I have tried a lot of different methods, but they all more or less boil down to a workflow sort of like this:
- Write down some summary of what I’m about to do and why.
- Run some commands, programs, or bash stuff.
- Copy what I did into a document. (e.g., Markdown notes files, TiddlyWiki, etc.)
- Write a bit more about what happened.
- Rinse and repeat.
Then, depending on my needs, I may clean up the analysis and put it into an R Markdown or Jupyter notebooks notebook so it will be easier to reproduce later.
One problem with this general workflow is that it requires tracking a lot of things manually (e.g., copying and pasting). Whenever you do a lot of that, you will inevitably forget to paste a command into your notebook. You might make a mistake or typo when running a command, and rather than noting it down in your notebook, you just rerun it and pretty soon your lab notebook is out of sync with the commands that you have actually run. Another issue is that you may be running a bunch of commands quickly, just testing some ideas out. When doing this, you end up needing to track a ton of things in an ad-hoc manner leading to a messy lab notebook that you need to come back to later and reorganize.
In other words, you need to manually track a lot of information, and it can be quite a challenge to keep track of everything!
Provenance tracking
One approach to dealing with this problem is by tracking the
provenance of files. An example of this is how QIIME
2 includes metadata in
their artifact files (.qza
files) to track things that were done in
an
analysis.
I like the idea of provenance tracking, but even if you do use QIIME, there are a lot of things you need to do outside of QIIME that will need tracking. While not quite the same, this sort of provenance tracking reminds me a bit of using git or other version control software. Git is software used to track changes in a set of files, and is often used by programmers during software development.

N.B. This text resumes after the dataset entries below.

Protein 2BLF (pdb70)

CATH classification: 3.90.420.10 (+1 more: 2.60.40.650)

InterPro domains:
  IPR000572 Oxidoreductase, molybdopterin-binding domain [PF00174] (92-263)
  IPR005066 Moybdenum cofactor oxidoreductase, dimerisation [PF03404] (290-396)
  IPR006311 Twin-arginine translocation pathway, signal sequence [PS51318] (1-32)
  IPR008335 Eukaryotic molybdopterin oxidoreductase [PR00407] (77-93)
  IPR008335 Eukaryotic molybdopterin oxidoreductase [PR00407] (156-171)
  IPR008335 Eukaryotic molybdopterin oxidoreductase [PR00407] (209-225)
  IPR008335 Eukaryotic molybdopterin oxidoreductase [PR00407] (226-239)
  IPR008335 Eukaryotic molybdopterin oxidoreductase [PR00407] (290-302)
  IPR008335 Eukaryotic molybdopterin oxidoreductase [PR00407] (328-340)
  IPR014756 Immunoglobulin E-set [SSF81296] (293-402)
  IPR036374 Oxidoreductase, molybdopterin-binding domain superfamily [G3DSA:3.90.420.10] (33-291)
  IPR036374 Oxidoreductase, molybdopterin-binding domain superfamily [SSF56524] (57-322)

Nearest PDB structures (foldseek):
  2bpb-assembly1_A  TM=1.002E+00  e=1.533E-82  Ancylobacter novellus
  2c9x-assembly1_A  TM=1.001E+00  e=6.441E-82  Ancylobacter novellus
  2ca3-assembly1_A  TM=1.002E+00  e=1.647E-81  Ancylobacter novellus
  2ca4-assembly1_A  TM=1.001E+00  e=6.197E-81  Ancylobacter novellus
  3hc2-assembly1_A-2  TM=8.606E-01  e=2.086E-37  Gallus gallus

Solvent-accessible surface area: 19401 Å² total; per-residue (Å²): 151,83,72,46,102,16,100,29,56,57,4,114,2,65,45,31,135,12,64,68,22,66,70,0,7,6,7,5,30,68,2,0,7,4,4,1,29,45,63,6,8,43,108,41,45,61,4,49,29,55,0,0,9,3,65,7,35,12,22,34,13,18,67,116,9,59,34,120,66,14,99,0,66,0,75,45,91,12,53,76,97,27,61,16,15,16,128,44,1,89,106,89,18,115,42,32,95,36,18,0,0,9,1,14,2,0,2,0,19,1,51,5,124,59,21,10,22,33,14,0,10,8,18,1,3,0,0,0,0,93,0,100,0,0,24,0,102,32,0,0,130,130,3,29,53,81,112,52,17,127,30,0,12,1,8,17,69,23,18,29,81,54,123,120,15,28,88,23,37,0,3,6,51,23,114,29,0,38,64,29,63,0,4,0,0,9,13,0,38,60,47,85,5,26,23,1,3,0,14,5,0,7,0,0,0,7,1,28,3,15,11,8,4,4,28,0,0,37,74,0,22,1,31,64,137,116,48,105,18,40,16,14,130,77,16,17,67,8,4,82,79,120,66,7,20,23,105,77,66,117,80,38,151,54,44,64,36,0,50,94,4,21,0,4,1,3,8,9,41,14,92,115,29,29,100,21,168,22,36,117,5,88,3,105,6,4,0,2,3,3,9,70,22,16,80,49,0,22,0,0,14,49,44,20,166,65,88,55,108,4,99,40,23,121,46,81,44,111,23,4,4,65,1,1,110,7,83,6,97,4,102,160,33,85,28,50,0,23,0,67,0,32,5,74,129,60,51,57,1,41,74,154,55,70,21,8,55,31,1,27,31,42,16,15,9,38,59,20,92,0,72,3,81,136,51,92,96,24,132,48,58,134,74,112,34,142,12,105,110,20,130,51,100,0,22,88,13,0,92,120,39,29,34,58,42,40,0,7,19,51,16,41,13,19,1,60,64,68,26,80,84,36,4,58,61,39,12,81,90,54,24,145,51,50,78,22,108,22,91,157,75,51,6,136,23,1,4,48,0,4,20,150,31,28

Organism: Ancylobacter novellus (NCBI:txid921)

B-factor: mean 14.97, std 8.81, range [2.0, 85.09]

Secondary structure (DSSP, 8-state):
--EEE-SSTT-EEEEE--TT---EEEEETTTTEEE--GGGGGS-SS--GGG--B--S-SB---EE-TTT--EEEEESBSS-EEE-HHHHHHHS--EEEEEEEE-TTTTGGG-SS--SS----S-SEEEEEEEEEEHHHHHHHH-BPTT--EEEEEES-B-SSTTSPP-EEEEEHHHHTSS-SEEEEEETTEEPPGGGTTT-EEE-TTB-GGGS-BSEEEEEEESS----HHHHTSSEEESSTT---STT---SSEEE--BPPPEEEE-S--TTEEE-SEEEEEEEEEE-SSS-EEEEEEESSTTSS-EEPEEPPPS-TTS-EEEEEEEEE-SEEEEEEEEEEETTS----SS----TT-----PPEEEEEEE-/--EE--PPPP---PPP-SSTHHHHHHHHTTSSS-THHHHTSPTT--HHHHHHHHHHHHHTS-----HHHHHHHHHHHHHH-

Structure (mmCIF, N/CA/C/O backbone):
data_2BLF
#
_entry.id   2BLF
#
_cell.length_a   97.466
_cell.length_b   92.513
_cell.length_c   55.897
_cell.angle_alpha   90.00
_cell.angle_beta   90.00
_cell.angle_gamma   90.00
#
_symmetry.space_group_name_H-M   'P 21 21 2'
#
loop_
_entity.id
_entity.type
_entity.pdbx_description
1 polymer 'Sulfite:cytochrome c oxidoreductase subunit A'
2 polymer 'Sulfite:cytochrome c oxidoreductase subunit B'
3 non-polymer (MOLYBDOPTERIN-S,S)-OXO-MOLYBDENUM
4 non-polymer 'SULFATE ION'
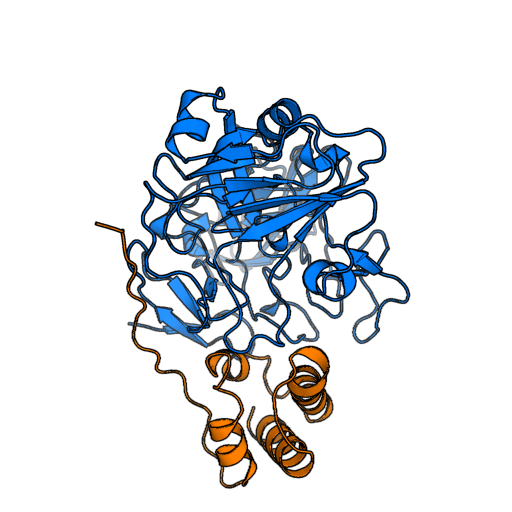5 non-polymer 'HEME C'
6 water water
#
loop_
_atom_site.group_PDB
_atom_site.id
_atom_site.type_symbol
_atom_site.label_atom_id
_atom_site.label_alt_id
_atom_site.label_comp_id
_atom_site.label_asym_id
_atom_site.label_entity_id
_atom_site.label_seq_id
_atom_site.pdbx_PDB_ins_code
_atom_site.Cartn_x
_atom_site.Cartn_y
_atom_site.Cartn_z
_atom_site.occupancy
_atom_site.B_iso_or_equiv
_atom_site.auth_seq_id
_atom_site.auth_comp_id
_atom_site.auth_asym_id
_atom_site.auth_atom_id
_atom_site.pdbx_PDB_model_num
ATOM 1 N N . ALA A 1 1 ? 62.562 18.517 51.591 1.00 46.86 1 ALA A N 1
ATOM 2 C CA . ALA A 1 1 ? 62.648 19.885 50.984 1.00 43.50 1 ALA A CA 1
ATOM 3 C C . ALA A 1 1 ? 63.096 19.841 49.525 1.00 43.19 1 ALA A C 1
ATOM 4 O O . ALA A 1 1 ? 62.277 20.009 48.611 1.00 46.43 1 ALA A O 1
ATOM 6 N N . ASP A 1 2 ? 64.392 19.594 49.309 1.00 37.43 2 ASP A N 1
ATOM 7 C CA . ASP A 1 2 ? 64.977 19.782 48.000 1.00 28.91 2 ASP A CA 1
ATOM 8 C C . ASP A 1 2 ? 66.234 18.962 47.669 1.00 21.06 2 ASP A C 1
ATOM 9 O O . ASP A 1 2 ? 66.898 19.281 46.699 1.00 16.19 2 ASP A O 1
ATOM 14 N N . THR A 1 3 ? 66.568 17.937 48.454 1.00 17.86 3 THR A N 1
ATOM 15 C CA . THR A 1 3 ? 67.624 17.004 48.059 1.00 17.61 3 THR A CA 1
ATOM 16 C C . THR A 1 3 ? 67.200 15.574 48.341 1.00 16.02 3 THR A C 1
ATOM 17 O O . THR A 1 3 ? 66.322 15.323 49.157 1.00 14.80 3 THR A O 1
ATOM 21 N N . VAL A 1 4 ? 67.832 14.644 47.639 1.00 10.92 4 VAL A N 1
ATOM 22 C CA . VAL A 1 4 ? 67.710 13.241 47.949 1.00 11.48 4 VAL A CA 1
ATOM 23 C C . VAL A 1 4 ? 69.124 12.668 47.996 1.00 11.54 4 VAL A C 1
ATOM 24 O O . VAL A 1 4 ? 70.077 13.304 47.553 1.00 10.79 4 VAL A O 1
ATOM 28 N N . THR A 1 5 ? 69.247 11.476 48.541 1.00 10.91 5 THR A N 1
ATOM 29 C CA . THR A 1 5 ? 70.502 10.757 48.524 1.00 8.51 5 THR A CA 1
ATOM 30 C C . THR A 1 5 ? 70.236 9.405 47.884 1.00 10.78 5 THR A C 1
ATOM 31 O O . THR A 1 5 ? 69.402 8.628 48.358 1.00 9.81 5 THR A O 1
ATOM 35 N N . LEU A 1 6 ? 70.943 9.136 46.794 1.00 10.47 6 LEU A N 1
ATOM 36 C CA . LEU A 1 6 ? 70.874 7.837 46.141 1.00 8.58 6 LEU A CA 1
ATOM 37 C C . LEU A 1 6 ? 71.756 6.854 46.918 1.00 9.36 6 LEU A C 1
ATOM 38 O O . LEU A 1 6 ? 72.720 7.251 47.573 1.00 11.02 6 LEU A O 1
ATOM 43 N N . PRO A 1 7 ? 71.403 5.560 46.882 1.00 11.53 7 PRO A N 1
ATOM 44 C CA . PRO A 1 7 ? 72.036 4.562 47.737 1.00 10.39 7 PRO A CA 1
ATOM 45 C C . PRO A 1 7 ? 73.393 4.055 47.245 1.00 11.95 7 PRO A C 1
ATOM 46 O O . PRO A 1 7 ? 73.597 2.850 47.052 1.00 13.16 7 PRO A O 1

Note: If you have never used git before, the official docs have a lot of info that may be of use to you. I have also written a small git tutorial that you may find useful!
While I had used git while working on software, I had never tried using it to manage a computational lab notebook. One reason is that it doesn’t handle large files well. For computational work, whether bioinformatics or data science, you will be dealing with a lot of large files. Sequencing files easily get over 10 GB in size, so using git alone is going to be problematic. However, there are extensions to git like Git Large File Storage and git-annex that help to address this problem. (Essentially, git-annex tracks symbolic links in the git repository rather than the file itself. There is a lot more to it than that, so you check out the git-annex walkthrough if you want to know more.)
A git-based lab notebook
Note: I’m not the first one to think of using git to help manage a computational lab notebook. In fact, you can find some interesting discussion on whether version control is even useful for lab notebooks here, here, and here.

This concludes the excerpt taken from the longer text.